Eugene Lee
Postdoctoral Researcher, University of Cincinnati | Founder, Paidge
Researcher in computer vision and multimodal systems with interests in representation learning, token-efficient VLMs, agentic pipelines, and robust perception for real-world interaction.
I’m currently a postdoctoral researcher at the University of Cincinnati, College of Medicine, where I build imaging pipelines for organelle dynamics and explore in-context learning with Large Language Models for biological applications. My recent work spans segmentation, temporal modeling, and unsupervised analysis to accelerate biology workflows.

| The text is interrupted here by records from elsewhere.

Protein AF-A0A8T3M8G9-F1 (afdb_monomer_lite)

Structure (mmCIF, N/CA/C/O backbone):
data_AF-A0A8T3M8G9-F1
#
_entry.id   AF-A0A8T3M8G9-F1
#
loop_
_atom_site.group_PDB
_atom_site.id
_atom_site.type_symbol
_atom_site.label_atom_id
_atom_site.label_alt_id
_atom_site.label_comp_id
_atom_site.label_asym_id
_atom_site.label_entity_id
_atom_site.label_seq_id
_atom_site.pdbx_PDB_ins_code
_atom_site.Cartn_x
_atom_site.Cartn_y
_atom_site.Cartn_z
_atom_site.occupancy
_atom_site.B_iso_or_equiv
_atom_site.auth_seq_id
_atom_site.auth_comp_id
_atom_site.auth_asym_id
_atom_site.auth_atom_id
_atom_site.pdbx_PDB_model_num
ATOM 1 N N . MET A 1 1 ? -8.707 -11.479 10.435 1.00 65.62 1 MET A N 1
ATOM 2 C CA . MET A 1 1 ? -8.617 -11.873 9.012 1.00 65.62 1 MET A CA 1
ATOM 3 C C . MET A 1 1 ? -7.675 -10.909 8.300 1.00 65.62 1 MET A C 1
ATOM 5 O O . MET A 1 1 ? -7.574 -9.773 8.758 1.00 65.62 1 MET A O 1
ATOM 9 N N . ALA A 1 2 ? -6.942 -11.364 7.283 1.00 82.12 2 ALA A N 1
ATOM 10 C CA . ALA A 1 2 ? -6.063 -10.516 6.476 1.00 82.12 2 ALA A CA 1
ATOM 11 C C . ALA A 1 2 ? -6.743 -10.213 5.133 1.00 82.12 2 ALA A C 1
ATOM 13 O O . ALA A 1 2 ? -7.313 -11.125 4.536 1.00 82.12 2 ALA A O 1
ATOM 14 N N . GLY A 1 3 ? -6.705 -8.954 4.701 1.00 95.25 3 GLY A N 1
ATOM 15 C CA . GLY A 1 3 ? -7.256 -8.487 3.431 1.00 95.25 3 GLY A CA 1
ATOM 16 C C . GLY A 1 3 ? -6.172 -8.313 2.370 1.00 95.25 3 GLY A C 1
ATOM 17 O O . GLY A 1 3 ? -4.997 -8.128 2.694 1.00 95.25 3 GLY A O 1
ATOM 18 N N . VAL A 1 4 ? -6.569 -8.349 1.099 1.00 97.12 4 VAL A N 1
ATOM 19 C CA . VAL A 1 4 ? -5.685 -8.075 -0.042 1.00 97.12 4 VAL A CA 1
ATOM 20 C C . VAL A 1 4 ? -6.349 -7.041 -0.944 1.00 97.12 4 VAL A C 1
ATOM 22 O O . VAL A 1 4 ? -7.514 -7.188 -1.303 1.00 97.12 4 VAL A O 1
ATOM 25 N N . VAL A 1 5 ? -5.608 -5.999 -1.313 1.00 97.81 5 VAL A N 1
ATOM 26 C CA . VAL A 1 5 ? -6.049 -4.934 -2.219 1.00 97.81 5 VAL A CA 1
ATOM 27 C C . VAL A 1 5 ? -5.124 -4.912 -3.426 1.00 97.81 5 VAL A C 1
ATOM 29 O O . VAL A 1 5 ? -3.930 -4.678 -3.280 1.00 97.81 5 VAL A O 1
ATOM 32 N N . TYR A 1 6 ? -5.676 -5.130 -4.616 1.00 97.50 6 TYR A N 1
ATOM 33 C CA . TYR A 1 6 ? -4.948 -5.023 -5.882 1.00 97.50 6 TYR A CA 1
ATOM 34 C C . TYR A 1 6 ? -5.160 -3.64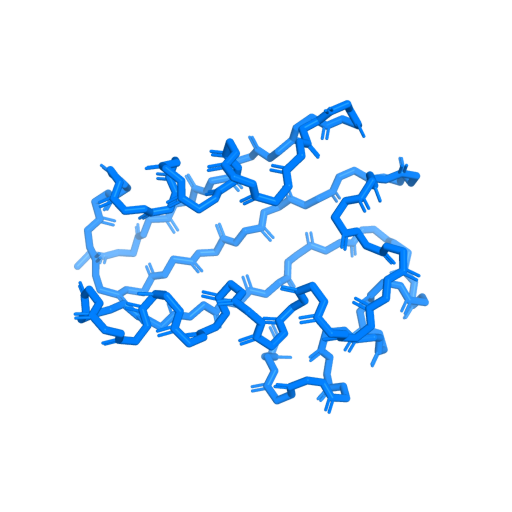4 -6.484 1.00 97.50 6 TYR A C 1
ATOM 36 O O . TYR A 1 6 ? -6.293 -3.324 -6.836 1.00 97.50 6 TYR A O 1
ATOM 44 N N . LEU A 1 7 ? -4.104 -2.848 -6.605 1.00 97.25 7 LEU A N 1
ATOM 45 C CA . LEU A 1 7 ? -4.170 -1.553 -7.276 1.00 97.25 7 LEU A CA 1
ATOM 46 C C . LEU A 1 7 ? -3.929 -1.701 -8.778 1.00 97.25 7 LEU A C 1
ATOM 48 O O . LEU A 1 7 ? -3.236 -2.621 -9.210 1.00 97.25 7 LEU A O 1
ATOM 52 N N . ASP A 1 8 ? -4.491 -0.787 -9.557 1.00 96.25 8 ASP A N 1
ATOM 53 C CA . ASP A 1 8 ? -4.172 -0.634 -10.976 1.00 96.25 8 ASP A CA 1
ATOM 54 C C . ASP A 1 8 ? -3.024 0.375 -11.177 1.00 96.25 8 ASP A C 1
ATOM 56 O O . ASP A 1 8 ? -2.615 1.091 -10.257 1.00 96.25 8 ASP A O 1
ATOM 60 N N . VAL A 1 9 ? -2.469 0.432 -12.387 1.00 95.38 9 VAL A N 1
ATOM 61 C CA . VAL A 1 9 ? -1.390 1.359 -12.750 1.00 95.38 9 VAL A CA 1
ATOM 62 C C . VAL A 1 9 ? -1.830 2.819 -12.610 1.00 95.38 9 VAL A C 1
ATOM 64 O O . VAL A 1 9 ? -1.047 3.653 -12.148 1.00 95.38 9 VAL A O 1
ATOM 67 N N . ASP A 1 10 ? -3.094 3.103 -12.928 1.00 94.56 10 ASP A N 1
ATOM 68 C CA . ASP A 1 10 ? -3.691 4.438 -12.886 1.00 94.56 10 ASP A CA 1
ATOM 69 C C . ASP A 1 10 ? -4.346 4.792 -11.543 1.00 94.56 10 ASP A C 1
ATOM 71 O O . ASP A 1 10 ? -4.778 5.933 -11.373 1.00 94.56 10 ASP A O 1
ATOM 75 N N . ASP A 1 11 ? -4.381 3.868 -10.572 1.00 96.19 11 ASP A N 1
ATOM 76 C CA . ASP A 1 11 ? -4.899 4.171 -9.235 1.00 96.19 11 ASP A CA 1
ATOM 77 C C . ASP A 1 11 ? -4.068 5.292 -8.585 1.00 96.19 11 ASP A C 1
ATOM 79 O O . ASP A 1 11 ? -2.841 5.231 -8.456 1.00 96.19 11 ASP A O 1
ATOM 83 N N . GLU A 1 12 ? -4.764 6.330 -8.130 1.00 95.50 12 GLU A N 1
ATOM 84 C CA . GLU A 1 12 ? -4.191 7.450 -7.389 1.00 95.50 12 GLU A CA 1
ATOM 85 C C . GLU A 1 12 ? -4.264 7.208 -5.877 1.00 95.50 12 GLU A C 1
ATOM 87 O O . GLU A 1 12 ? -5.039 6.383 -5.388 1.00 95.50 12 GLU A O 1
ATOM 92 N N . ILE A 1 13 ? -3.501 7.976 -5.095 1.00 95.75 13 ILE A N 1
ATOM 93 C CA . ILE A 1 13 ? -3.401 7.810 -3.632 1.00 95.75 13 ILE A CA 1
ATOM 94 C C . ILE A 1 13 ? -4.780 7.832 -2.954 1.00 95.75 13 ILE A C 1
ATOM 96 O O . ILE A 1 13 ? -5.036 7.045 -2.046 1.00 95.75 13 ILE A O 1
ATOM 100 N N . THR A 1 14 ? -5.679 8.714 -3.393 1.00 95.31 14 THR A N 1
ATOM 101 C CA . THR A 1 14 ? -7.033 8.854 -2.836 1.00 95.31 14 THR A CA 1
ATOM 102 C C . THR A 1 14 ? -7.891 7.615 -3.100 1.00 95.31 14 THR A C 1
ATOM 104 O O . THR A 1 14 ? -8.560 7.131 -2.183 1.00 95.31 14 THR A O 1
ATOM 107 N N . SER A 1 15 ? -7.823 7.064 -4.316 1.00 96.88 15 SER A N 1
ATOM 108 C CA . SER A 1 15 ? -8.509 5.824 -4.695 1.00 96.88 15 SER A CA 1
ATOM 109 C C . SER A 1 15 ? -7.948 4.611 -3.943 1.00 96.88 15 SER A C 1
ATOM 111 O O . SER A 1 15 ? -8.711 3.843 -3.354 1.00 96.88 15 SER A O 1
ATOM 113 N N . ALA A 1 16 ? -6.621 4.506 -3.830 1.00 97.12 16 ALA A N 1
ATOM 114 C CA . ALA A 1 16 ? -5.953 3.462 -3.064 1.00 97.12 16 ALA A CA 1
ATOM 115 C C . ALA A 1 16 ? -6.353 3.509 -1.580 1.00 97.12 16 ALA A C 1
ATOM 117 O O . ALA A 1 16 ? -6.723 2.485 -1.004 1.00 97.12 16 ALA A O 1
ATOM 118 N N . ALA A 1 17 ? -6.356 4.699 -0.972 1.00 97.44 17 ALA A N 1
ATOM 119 C CA . ALA A 1 17 ? -6.764 4.889 0.418 1.00 97.44 17 ALA A CA 1
ATOM 120 C C . ALA A 1 17 ? -8.225 4.466 0.649 1.00 97.44 17 ALA A C 1
ATOM 122 O O . ALA A 1 17 ? -8.521 3.759 1.611 1.00 97.44 17 ALA A O 1
ATOM 123 N N . ALA A 1 18 ? -9.141 4.830 -0.256 1.00 97.62 18 ALA A N 1
ATOM 124 C CA . ALA A 1 18 ? -10.538 4.406 -0.169 1.00 97.62 18 ALA A CA 1
ATOM 125 C C . ALA A 1 18 ? -10.684 2.876 -0.196 1.00 97.62 18 ALA A C 1
ATOM 127 O O . ALA A 1 18 ? -11.374 2.309 0.654 1.00 97.62 18 ALA A O 1
ATOM 128 N N . ARG A 1 19 ? -9.975 2.204 -1.111 1.00 97.06 19 ARG A N 1
ATOM 129 C CA . ARG A 1 19 ? -10.001 0.739 -1.233 1.00 97.06 19 ARG A CA 1
ATOM 130 C C . ARG A 1 19 ? -9.416 0.053 0.000 1.00 97.06 19 ARG A C 1
ATOM 132 O O . ARG A 1 19 ? -10.013 -0.891 0.513 1.00 97.06 19 ARG A O 1
ATOM 139 N N . ILE A 1 20 ? -8.311 0.571 0.536 1.00 97.19 20 ILE A N 1
ATOM 140 C CA . ILE A 1 20 ? -7.694 0.085 1.780 1.00 97.19 20 ILE A CA 1
ATOM 141 C C . ILE A 1 20 ? -8.651 0.216 2.969 1.00 97.19 20 ILE A C 1
ATOM 143 O O . ILE A 1 20 ? -8.778 -0.723 3.755 1.00 97.19 20 ILE A O 1
ATOM 147 N N . ARG A 1 21 ? -9.359 1.346 3.103 1.00 95.69 21 ARG A N 1
ATOM 148 C CA . ARG A 1 21 ? -10.355 1.532 4.171 1.00 95.69 21 ARG A CA 1
ATOM 149 C C . ARG A 1 21 ? -11.507 0.538 4.066 1.00 95.69 21 ARG A C 1
ATOM 151 O O . ARG A 1 21 ? -11.927 0.009 5.090 1.00 95.69 21 ARG A O 1
ATOM 158 N N . SER A 1 22 ? -11.969 0.257 2.847 1.00 95.56 22 SER A N 1
ATOM 159 C CA . SER A 1 22 ? -13.045 -0.712 2.599 1.00 95.56 22 SER A CA 1
ATOM 160 C C . SER A 1 22 ? -12.621 -2.178 2.722 1.00 95.56 22 SER A C 1
ATOM 162 O O . SER A 1 22 ? -13.483 -3.043 2.799 1.00 95.56 22 SER A O 1
ATOM 164 N N . ALA A 1 23 ? -11.318 -2.472 2.719 1.00 96.12 23 ALA A N 1
ATOM 165 C CA . ALA A 1 23 ? -10.826 -3.844 2.745 1.00 96.12 23 ALA A CA 1
ATOM 166 C C . ALA A 1 23 ? -11.119 -4.516 4.090 1.00 96.12 23 ALA A C 1
ATOM 168 O O . ALA A 1 23 ? -10.948 -3.904 5.144 1.00 96.12 23 ALA A O 1
ATOM 169 N N . ASP A 1 24 ? -11.480 -5.794 4.077 1.00 91.75 24 ASP A N 1
ATOM 170 C CA . ASP A 1 24 ? -11.738 -6.528 5.310 1.00 91.75 24 ASP A CA 1
ATOM 171 C C . ASP A 1 24 ? -10.461 -6.810 6.107 1.00 91.75 24 ASP A C 1
ATOM 173 O O . ASP A 1 24 ? -9.385 -7.082 5.570 1.00 91.75 24 ASP A O 1
ATOM 177 N N . GLY A 1 25 ? -10.601 -6.791 7.432 1.00 92.31 25 GLY A N 1
ATOM 178 C CA . GLY A 1 25 ? -9.521 -7.119 8.354 1.00 92.31 25 GLY A CA 1
ATOM 179 C C . GLY A 1 25 ? -8.615 -5.947 8.739 1.00 92.31 25 GLY A C 1
ATOM 180 O O . GLY A 1 25 ? -8.718 -4.821 8.245 1.00 92.31 25 GLY A O 1
ATOM 181 N N . THR A 1 26 ? -7.737 -6.230 9.701 1.00 95.56 26 THR A N 1
ATOM 182 C CA . THR A 1 26 ? -6.796 -5.263 10.285 1.00 95.56 26 THR A CA 1
ATOM 183 C C . THR A 1 26 ? -5.424 -5.308 9.628 1.00 95.56 26 THR A C 1
ATOM 185 O O . THR A 1 26 ? -4.685 -4.342 9.718 1.00 95.56 26 THR A O 1
ATOM 188 N N . ARG A 1 27 ? -5.064 -6.408 8.960 1.00 96.94 27 ARG A N 1
ATOM 189 C CA . ARG A 1 27 ? -3.817 -6.535 8.195 1.00 96.94 27 ARG A CA 1
ATOM 190 C C . ARG A 1 27 ? -4.171 -6.560 6.718 1.00 96.94 27 ARG A C 1
ATOM 192 O O . ARG A 1 27 ? -4.914 -7.450 6.314 1.00 96.94 27 ARG A O 1
ATOM 199 N N . VAL A 1 28 ? -3.664 -5.610 5.941 1.00 98.06 28 VAL A N 1
ATOM 200 C CA . VAL A 1 28 ? -4.000 -5.460 4.521 1.00 98.06 28 VAL A CA 1
ATOM 201 C C . VAL A 1 28 ? -2.728 -5.495 3.682 1.00 98.06 28 VAL A C 1
ATOM 203 O O . VAL A 1 28 ? -1.866 -4.630 3.816 1.00 98.06 28 VAL A O 1
ATOM 206 N N . ALA A 1 29 ? -2.626 -6.484 2.798 1.00 97.94 29 ALA A N 1
ATOM 207 C CA . ALA A 1 29 ? -1.588 -6.522 1.779 1.00 97.94 29 ALA A CA 1
ATOM 208 C C . ALA A 1 29 ? -2.032 -5.695 0.567 1.00 97.94 29 ALA A C 1
ATOM 210 O O . ALA A 1 29 ? -3.104 -5.935 0.010 1.00 97.94 29 ALA A O 1
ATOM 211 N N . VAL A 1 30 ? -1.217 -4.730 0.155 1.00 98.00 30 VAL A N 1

As the founder of Paidge, I’m building an object-intelligence platform to index physical assets at scale and enable scan-based, conversational interaction. I’ve completed 3 pilots with museums in the Greater Cincinnati area and maintain a 20+ customer waitlist. The platform leverages a proprietary multi-frame aggregation model on a Perception Encoder with FAISS for efficient instance retrieval, integrated with a lightweight GraphRAG system for high-throughput indexing of millions of objects.
I earned my Ph.D. in Electronics Engineering from National Yang Ming Chiao Tung University (2023) under Prof. Chen-Yi Lee, where my research focused on efficient deep learning, meta-learning, and resource-constrained neural networks. My work has been published at top-tier venues including CVPR (Oral), ICCV, ECCV, and WACV, with over 400 citations (h-index: 6).
My technical expertise spans PyTorch, Python, TypeScript/JavaScript, React, C/C++, CUDA, and deployment infrastructure including AWS, Docker, and mobile platforms (iOS/Android). I’m passionate about bridging cutting-edge research with real-world applications that solve practical problems at scale.